Warrior_EA Project Overview

Description

Warrior_EA is a modular, AI/ML-ready MetaTrader 5 Expert Advisor designed for robust, production-grade trading. It integrates traditional and AI-driven signals, advanced money management, trailing stops, and a database/statistics subsystem for adaptive optimization.

Key Features

  • AI/ML Integration: LSTM, PAI, and CONV neural network signals, with configurable feature pipelines and training options.
  • Traditional Signals: Modular support for classic indicators (MA, MACD, RSI, etc.) and price action patterns.
  • Money Management: Fixed lot, fixed risk, and intelligent/adaptive strategies.
  • Trailing Stops: ATR-based, MA-based, Parabolic SAR, and more.
  • Database/Statistics: Tracks trades, signals, and performance for optimization and research.
  • Configurable Inputs: All major features and strategies are user-configurable via Inputs.mqh.
  • Robust Initialization: Retry logic and error handling for all critical subsystems.
  • Production-Ready: Designed for institutional and advanced retail use, with a focus on maintainability and extensibility.

Directory Structure

  • AI/: Neural network and ML logic
  • Database/: Database and statistics management
  • Enumerations/: Enum and type definitions
  • Expert/: Main EA orchestration and custom logic
  • Money/: Money management strategies
  • Signals/: Signal generation (AI and traditional)
  • Structures/: Data structures for signals and trades
  • System/: Utility and infrastructure modules
  • Trailing/: Trailing stop strategies
  • Variables/: Global input parameters and runtime variables

Getting Started

  1. Configure your desired strategies and features in Variables/Inputs.mqh.
  2. Compile Warrior_EA.mq5 in MetaEditor.
  3. Attach to a chart and enable Algo Trading.
  4. Monitor logs and database/statistics for performance and optimization.

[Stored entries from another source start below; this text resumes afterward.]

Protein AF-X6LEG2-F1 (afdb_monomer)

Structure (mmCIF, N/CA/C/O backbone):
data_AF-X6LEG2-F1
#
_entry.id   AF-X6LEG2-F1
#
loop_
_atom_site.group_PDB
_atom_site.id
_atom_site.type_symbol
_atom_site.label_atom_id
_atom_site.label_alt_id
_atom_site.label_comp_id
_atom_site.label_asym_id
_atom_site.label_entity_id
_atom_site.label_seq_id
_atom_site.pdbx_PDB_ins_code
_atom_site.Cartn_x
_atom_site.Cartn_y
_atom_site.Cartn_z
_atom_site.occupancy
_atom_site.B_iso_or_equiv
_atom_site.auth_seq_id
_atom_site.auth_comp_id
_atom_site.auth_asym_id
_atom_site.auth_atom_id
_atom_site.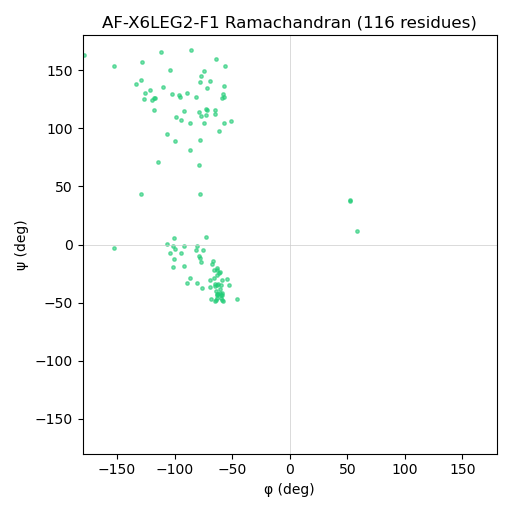pdbx_PDB_model_num
ATOM 1 N N . MET A 1 1 ? -5.126 -32.555 -15.519 1.00 34.38 1 MET A N 1
ATOM 2 C CA . MET A 1 1 ? -3.737 -32.055 -15.494 1.00 34.38 1 MET A CA 1
ATOM 3 C C . MET A 1 1 ? -3.681 -30.938 -14.457 1.00 34.38 1 MET A C 1
ATOM 5 O O . MET A 1 1 ? -4.072 -29.821 -14.756 1.00 34.38 1 MET A O 1
ATOM 9 N N . GLN A 1 2 ? -3.377 -31.268 -13.198 1.00 33.75 2 GLN A N 1
ATOM 10 C CA . GLN A 1 2 ? -3.277 -30.272 -12.126 1.00 33.75 2 GLN A CA 1
ATOM 11 C C . GLN A 1 2 ? -1.938 -29.544 -12.290 1.00 33.75 2 GLN A C 1
ATOM 13 O O . GLN A 1 2 ? -0.888 -30.158 -12.124 1.00 33.75 2 GLN A O 1
ATOM 18 N N . MET A 1 3 ? -1.963 -28.267 -12.681 1.00 31.33 3 MET A N 1
ATOM 19 C CA . MET A 1 3 ? -0.765 -27.428 -12.629 1.00 31.33 3 MET A CA 1
ATOM 20 C C . MET A 1 3 ? -0.471 -27.114 -11.162 1.00 31.33 3 MET A C 1
ATOM 22 O O . MET A 1 3 ? -1.284 -26.490 -10.479 1.00 31.33 3 MET A O 1
ATOM 26 N N . GLY A 1 4 ? 0.672 -27.604 -10.682 1.00 34.31 4 GLY A N 1
ATOM 27 C CA . GLY A 1 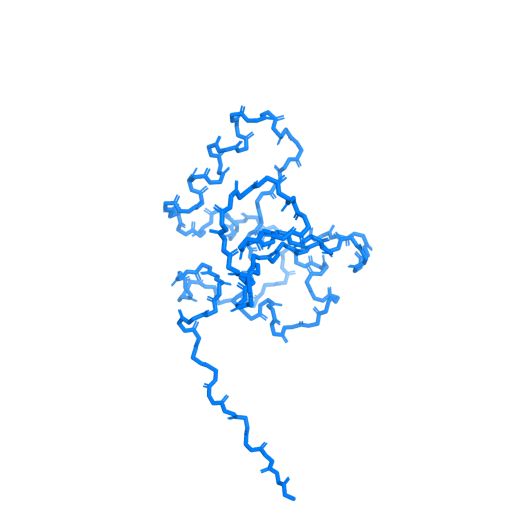4 ? 1.170 -27.346 -9.340 1.00 34.31 4 GLY A CA 1
ATOM 28 C C . GLY A 1 4 ? 1.318 -25.849 -9.090 1.00 34.31 4 GLY A C 1
ATOM 29 O O . GLY A 1 4 ? 1.810 -25.110 -9.944 1.00 34.31 4 GLY A O 1
ATOM 30 N N . ARG A 1 5 ? 0.881 -25.406 -7.906 1.00 39.88 5 ARG A N 1
ATOM 31 C CA . ARG A 1 5 ? 1.259 -24.107 -7.347 1.00 39.88 5 ARG A CA 1
ATOM 32 C C . ARG A 1 5 ? 2.783 -24.081 -7.276 1.00 39.88 5 ARG A C 1
ATOM 34 O O . ARG A 1 5 ? 3.358 -24.750 -6.429 1.00 39.88 5 ARG A O 1
ATOM 41 N N . SER A 1 6 ? 3.420 -23.357 -8.189 1.00 44.06 6 SER A N 1
ATOM 42 C CA . SER A 1 6 ? 4.835 -23.019 -8.081 1.00 44.06 6 SER A CA 1
ATOM 43 C C . SER A 1 6 ? 5.050 -22.278 -6.766 1.00 44.06 6 SER A C 1
ATOM 45 O O . SER A 1 6 ? 4.348 -21.294 -6.512 1.00 44.06 6 SER A O 1
ATOM 47 N N . ASP A 1 7 ? 5.992 -22.756 -5.959 1.00 44.31 7 ASP A N 1
ATOM 48 C CA . ASP A 1 7 ? 6.404 -22.155 -4.695 1.00 44.31 7 ASP A CA 1
ATOM 49 C C . ASP A 1 7 ? 6.717 -20.668 -4.898 1.00 44.31 7 ASP A C 1
ATOM 51 O O . ASP A 1 7 ? 7.703 -20.286 -5.533 1.00 44.31 7 ASP A O 1
ATOM 55 N N . ILE A 1 8 ? 5.821 -19.806 -4.415 1.00 49.09 8 ILE A N 1
ATOM 56 C CA . ILE A 1 8 ? 6.018 -18.361 -4.472 1.00 49.09 8 ILE A CA 1
ATOM 57 C C . ILE A 1 8 ? 7.098 -18.036 -3.447 1.00 49.09 8 ILE A C 1
ATOM 59 O O . ILE A 1 8 ? 6.873 -18.154 -2.245 1.00 49.09 8 ILE A O 1
ATOM 63 N N . ASP A 1 9 ? 8.265 -17.620 -3.933 1.00 50.28 9 ASP A N 1
ATOM 64 C CA . ASP A 1 9 ? 9.363 -17.135 -3.104 1.00 50.28 9 ASP A CA 1
ATOM 65 C C . ASP A 1 9 ? 8.922 -15.890 -2.318 1.00 50.28 9 ASP A C 1
ATOM 67 O O . ASP A 1 9 ? 8.906 -14.760 -2.818 1.00 50.28 9 ASP A O 1
ATOM 71 N N . ILE A 1 10 ? 8.541 -16.129 -1.065 1.00 42.81 10 ILE A N 1
ATOM 72 C CA . ILE A 1 10 ? 7.994 -15.147 -0.126 1.00 42.81 10 ILE A CA 1
ATOM 73 C C . ILE A 1 10 ? 8.981 -14.001 0.143 1.00 42.81 10 ILE A C 1
ATOM 75 O O . ILE A 1 10 ? 8.559 -12.889 0.453 1.00 42.81 10 ILE A O 1
ATOM 79 N N . SER A 1 11 ? 10.287 -14.233 -0.052 1.00 44.19 11 SER A N 1
ATOM 80 C CA . SER A 1 11 ? 11.337 -13.218 0.121 1.00 44.19 11 SER A CA 1
ATOM 81 C C . SER A 1 11 ? 11.281 -12.089 -0.918 1.00 44.19 11 SER A C 1
ATOM 83 O O . SER A 1 11 ? 11.867 -11.023 -0.710 1.00 44.19 11 SER A O 1
ATOM 85 N N . LYS A 1 12 ? 10.561 -12.312 -2.027 1.00 40.53 12 LYS A N 1
ATOM 86 C CA . LYS A 1 12 ? 10.378 -11.360 -3.134 1.00 40.53 12 LYS A CA 1
ATOM 87 C C . LYS A 1 12 ? 9.047 -10.610 -3.080 1.00 40.53 12 LYS A C 1
ATOM 89 O O . LYS A 1 12 ? 8.811 -9.735 -3.913 1.00 40.53 12 LYS A O 1
ATOM 94 N N . ILE A 1 13 ? 8.174 -10.936 -2.127 1.00 41.41 13 ILE A N 1
ATOM 95 C CA . ILE A 1 13 ? 6.900 -10.243 -1.943 1.00 41.41 13 ILE A CA 1
ATOM 96 C C . ILE A 1 13 ? 7.176 -8.956 -1.157 1.00 41.41 13 ILE A C 1
ATOM 98 O O . ILE A 1 13 ? 7.812 -8.975 -0.106 1.00 41.41 13 ILE A O 1
ATOM 102 N N . GLY A 1 14 ? 6.724 -7.815 -1.680 1.00 38.88 14 GLY A N 1
ATOM 103 C CA . GLY A 1 14 ? 6.814 -6.543 -0.965 1.00 38.88 14 GLY A CA 1
ATOM 104 C C . GLY A 1 14 ? 5.954 -6.576 0.299 1.00 38.88 14 GLY A C 1
ATOM 105 O O . GLY A 1 14 ? 4.733 -6.684 0.208 1.00 38.88 14 GLY A O 1
ATOM 106 N N . GLY A 1 15 ? 6.596 -6.475 1.461 1.00 46.53 15 GLY A N 1
ATOM 107 C CA . GLY A 1 15 ? 5.965 -6.457 2.777 1.00 46.53 15 GLY A CA 1
ATOM 108 C C . GLY A 1 15 ? 7.011 -6.287 3.889 1.00 46.53 15 GLY A C 1
ATOM 109 O O . GLY A 1 15 ? 8.207 -6.457 3.628 1.00 46.53 15 GLY A O 1
ATOM 110 N N . PRO A 1 16 ? 6.602 -5.905 5.110 1.00 42.22 16 PRO A N 1
ATOM 111 C CA . PRO A 1 16 ? 7.503 -5.838 6.256 1.00 42.22 16 PRO A CA 1
ATOM 112 C C . PRO A 1 16 ? 8.147 -7.212 6.517 1.00 42.22 16 PRO A C 1
ATOM 114 O O . PRO A 1 16 ? 7.459 -8.231 6.548 1.00 42.22 16 PRO A O 1
ATOM 117 N N . LYS A 1 17 ? 9.480 -7.252 6.643 1.00 46.84 17 LYS A N 1
ATOM 118 C CA . LYS A 1 17 ? 10.263 -8.496 6.800 1.00 46.84 17 LYS A CA 1
ATOM 119 C C . LYS A 1 17 ? 10.270 -9.038 8.238 1.00 46.84 17 LYS A C 1
ATOM 121 O O . LYS A 1 17 ? 10.834 -10.095 8.488 1.00 46.84 17 LYS A O 1
ATOM 126 N N . ASP A 1 18 ? 9.625 -8.340 9.167 1.00 50.56 18 ASP A N 1
ATOM 127 C CA . ASP A 1 18 ? 9.400 -8.685 10.577 1.00 50.56 18 ASP A CA 1
ATOM 128 C C . ASP A 1 18 ? 8.266 -9.719 10.762 1.00 50.56 18 ASP A C 1
ATOM 130 O O . ASP A 1 18 ? 7.419 -9.605 11.644 1.00 50.56 18 ASP A O 1
ATOM 134 N N . ILE A 1 19 ? 8.262 -10.744 9.904 1.00 46.41 19 ILE A N 1
ATOM 135 C CA . ILE A 1 19 ? 7.219 -11.773 9.751 1.00 46.41 19 ILE A CA 1
ATOM 136 C C . ILE A 1 19 ? 6.943 -12.576 11.031 1.00 46.41 19 ILE A C 1
ATOM 138 O O . ILE A 1 19 ? 5.814 -13.013 11.241 1.00 46.41 19 ILE A O 1
ATOM 142 N N . GLU A 1 20 ? 7.944 -12.763 11.888 1.00 48.47 20 GLU A N 1
ATOM 143 C CA . GLU A 1 20 ? 7.877 -13.687 13.031 1.00 48.47 20 GLU A CA 1
ATOM 144 C C . GLU A 1 20 ? 7.034 -13.179 14.218 1.00 48.47 20 GLU A C 1
ATOM 146 O O . GLU A 1 20 ? 6.832 -13.914 15.181 1.00 48.47 20 GLU A O 1
ATOM 151 N N . ILE A 1 21 ? 6.530 -11.940 14.174 1.00 48.88 21 ILE A N 1
ATOM 152 C CA . ILE A 1 21 ? 5.976 -11.262 15.363 1.00 48.88 21 ILE A CA 1
ATOM 153 C C . ILE A 1 21 ? 4.438 -11.285 15.415 1.00 48.88 21 ILE A C 1
ATOM 155 O O . ILE A 1 21 ? 3.858 -11.129 16.487 1.00 48.88 21 ILE A O 1
ATOM 159 N N . TYR A 1 22 ? 3.750 -11.512 14.292 1.00 47.53 22 TYR A N 1
ATOM 160 C CA . TYR A 1 22 ? 2.286 -11.401 14.227 1.00 47.53 22 TYR A CA 1
ATOM 161 C C . TYR A 1 22 ? 1.627 -12.778 14.314 1.00 47.53 22 TYR A C 1
ATOM 163 O O . TYR A 1 22 ? 1.381 -13.426 13.298 1.00 47.53 22 TYR A O 1
ATOM 171 N N . ASN A 1 23 ? 1.338 -13.221 15.536 1.00 49.06 23 ASN A N 1
ATOM 172 C CA . ASN A 1 23 ? 0.632 -14.471 15.807 1.00 49.06 23 ASN A CA 1
ATOM 173 C C . ASN A 1 23 ? -0.722 -14.147 16.461 1.00 49.06 23 ASN A C 1
ATOM 175 O O . ASN A 1 23 ? -0.910 -14.330 17.662 1.00 49.06 23 ASN A O 1
ATOM 179 N N . ASP A 1 24 ? -1.651 -13.586 15.685 1.00 50.59 24 ASP A N 1
ATOM 180 C CA . ASP A 1 24 ? -2.818 -12.901 16.249 1.00 50.59 24 ASP A CA 1
ATOM 181 C C . ASP A 1 24 ? -4.116 -13.708 16.078 1.00 50.59 24 ASP A C 1
ATOM 183 O O . ASP A 1 24 ? -4.822 -13.603 15.076 1.00 50.59 24 ASP A O 1
ATOM 187 N N . ASN A 1 25 ? -4.471 -14.470 17.120 1.00 48.59 25 ASN A N 1
ATOM 188 C CA . ASN A 1 25 ? -5.859 -14.835 17.425 1.00 48.59 25 ASN A CA 1
ATOM 189 C C . ASN A 1 25 ? -6.471 -13.710 18.278 1.00 48.59 25 ASN A C 1
ATOM 191 O O . ASN A 1 25 ? -6.470 -13.808 19.504 1.00 48.59 25 ASN A O 1
ATOM 195 N N . ILE A 1 26 ? -6.930 -12.614 17.664 1.00 48.53 26 ILE A N 1
ATOM 196 C CA . ILE A 1 26 ? -7.379 -11.427 18.417 1.00 48.53 26 ILE A CA 1
ATOM 197 C C . ILE A 1 26 ? -8.854 -11.136 18.176 1.00 48.53 26 ILE A C 1
ATOM 199 O O . ILE A 1 26 ? -9.271 -10.786 17.075 1.00 48.53 26 ILE A O 1
ATOM 203 N N . THR A 1 27 ? -9.629 -11.252 19.253 1.00 43.28 27 THR A N 1
ATOM 204 C CA . THR A 1 27 ? -11.073 -10.985 19.322 1.00 43.28 27 THR A CA 1
ATOM 205 C C . THR A 1 27 ? -11.410 -9.621 19.941 1.00 43.28 27 THR A C 1
ATOM 207 O O . THR A 1 27 ? -12.584 -9.277 20.031 1.00 43.28 27 THR A O 1
ATOM 210 N N . ASP A 1 28 ? -10.411 -8.840 20.370 1.00 42.69 28 ASP A N 1
ATOM 211 C CA . ASP A 1 28 ? -10.586 -7.561 21.076 1.00 42.69 28 ASP A CA 1
ATOM 212 C C . ASP A 1 28 ? -9.950 -6.386 20.306 1.00 42.69 28 ASP A C 1
ATOM 214 O O . ASP A 1 28 ? -8.758 -6.366 19.987 1.00 42.69 28 ASP A O 1
ATOM 218 N N . THR A 1 29 ? -10.764 -5.368 20.024 1.00 44.94 29 THR A N 1
ATOM 219 C CA . THR A 1 29 ? -10.397 -4.141 19.304 1.00 44.94 29 THR A CA 1
ATOM 220 C C . THR A 1 29 ? -9.392 -3.274 20.063 1.00 44.94 29 THR A C 1
ATOM 222 O O . THR A 1 29 ? -8.660 -2.510 19.435 1.00 44.94 29 THR A O 1
ATOM 225 N N . THR A 1 30 ? -9.288 -3.416 21.387 1.00 46.28 30 THR A N 1
ATOM 226 C CA . THR A 1 30 ? -8.303 -2.694 22.211 1.00 46.28 30 THR A CA 1
ATOM 227 C C . THR A 1 30 ? -6.904 -3.299 22.065 1.00 46.28 30 THR A C 1
ATOM 229 O O . THR A 1 30 ? -5.911 -2.575 21.964 1.00 46.28 30 THR A O 1
ATOM 232 N N . GLN A 1 31 ? -6.813 -4.628 21.956 1.00 41.97 31 GLN A N 1
ATOM 233 C CA . GLN A 1 31 ? -5.550 -5.333 21.710 1.00 41.97 31 GLN A CA 1
ATOM 234 C C . GLN A 1 31 ? -4.966 -5.016 20.328 1.00 41.97 31 GLN A C 1
ATOM 236 O O . GLN A 1 31 ? -3.748 -4.963 20.179 1.00 41.97 31 GLN A O 1
ATOM 241 N N . ARG A 1 32 ? -5.813 -4.699 19.340 1.00 43.81 32 ARG A N 1
ATOM 242 C CA . ARG A 1 32 ? -5.382 -4.246 18.007 1.00 43.81 32 ARG A CA 1
ATOM 243 C C . ARG A 1 32 ? -4.532 -2.97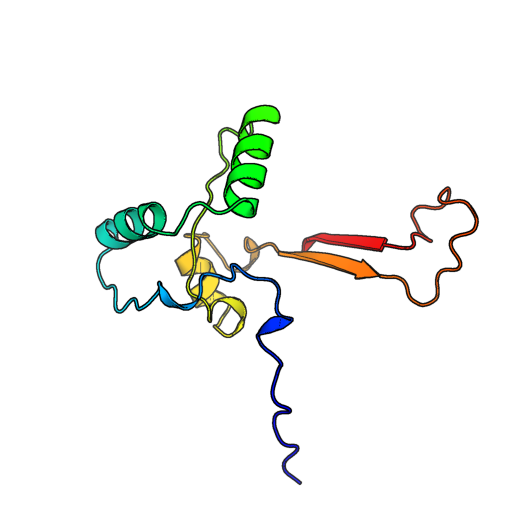1 18.060 1.00 43.81 32 ARG A C 1
ATOM 245 O O . ARG A 1 32 ? -3.513 -2.910 17.382 1.00 43.81 32 ARG A O 1
ATOM 252 N N . TYR A 1 33 ? -4.893 -1.992 18.896 1.00 40.16 33 TYR A N 1
ATOM 253 C CA . TYR A 1 33 ? -4.077 -0.783 19.100 1.00 40.16 33 TYR A CA 1
ATOM 254 C C . TYR A 1 33 ? -2.775 -1.086 19.844 1.00 40.16 33 TYR A C 1
ATOM 256 O O . TYR A 1 33 ? -1.730 -0.527 19.527 1.00 40.16 33 TYR A O 1
ATOM 264 N N . ILE A 1 34 ? -2.824 -2.008 20.809 1.00 40.38 34 ILE A N 1
ATOM 265 C CA . ILE A 1 34 ? -1.638 -2.455 21.544 1.00 40.38 34 ILE A CA 1
ATOM 266 C C . ILE A 1 34 ? -0.656 -3.182 20.607 1.00 40.38 34 ILE A C 1
ATOM 268 O O . ILE A 1 34 ? 0.548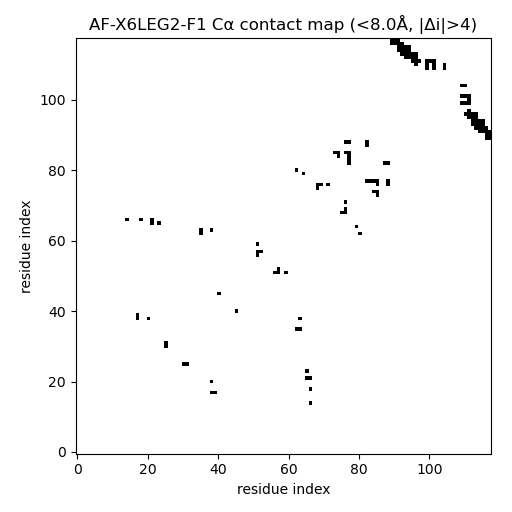 -3.014 20.761 1.00 40.38 34 ILE A O 1
ATOM 272 N N . ASN A 1 35 ? -1.136 -3.941 19.619 1.00 43.25 35 ASN A N 1
ATOM 273 C CA . ASN A 1 35 ? -0.286 -4.646 18.656 1.00 43.25 35 ASN A CA 1
ATOM 274 C C . ASN A 1 35 ? 0.238 -3.750 17.525 1.00 43.25 35 ASN A C 1
ATOM 276 O O . ASN A 1 35 ? 1.387 -3.908 17.111 1.00 43.25 35 ASN A O 1
ATOM 280 N N . ASP A 1 36 ? -0.542 -2.757 17.088 1.00 51.75 36 ASP A N 1
ATOM 281 C CA . ASP A 1 36 ? -0.078 -1.704 16.171 1.00 51.75 36 ASP A CA 1
ATOM 282 C C . ASP A 1 36 ? 1.106 -0.916 16.775 1.00 51.75 36 ASP A C 1
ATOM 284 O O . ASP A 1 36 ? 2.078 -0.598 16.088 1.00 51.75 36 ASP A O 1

Modernization & AI/ML Roadmap

  • Migrate all hard-coded signals to a configurable, feature-driven pipeline.
  • Expand AI/ML subsystem with new models and training options.
  • Enhance database/statistics for deeper analytics and automated optimization.
  • Introduce unit and integration tests for all modules.

Documented April 2026. For subsystem details, see each directory's README.md and AI_NETWORK.md.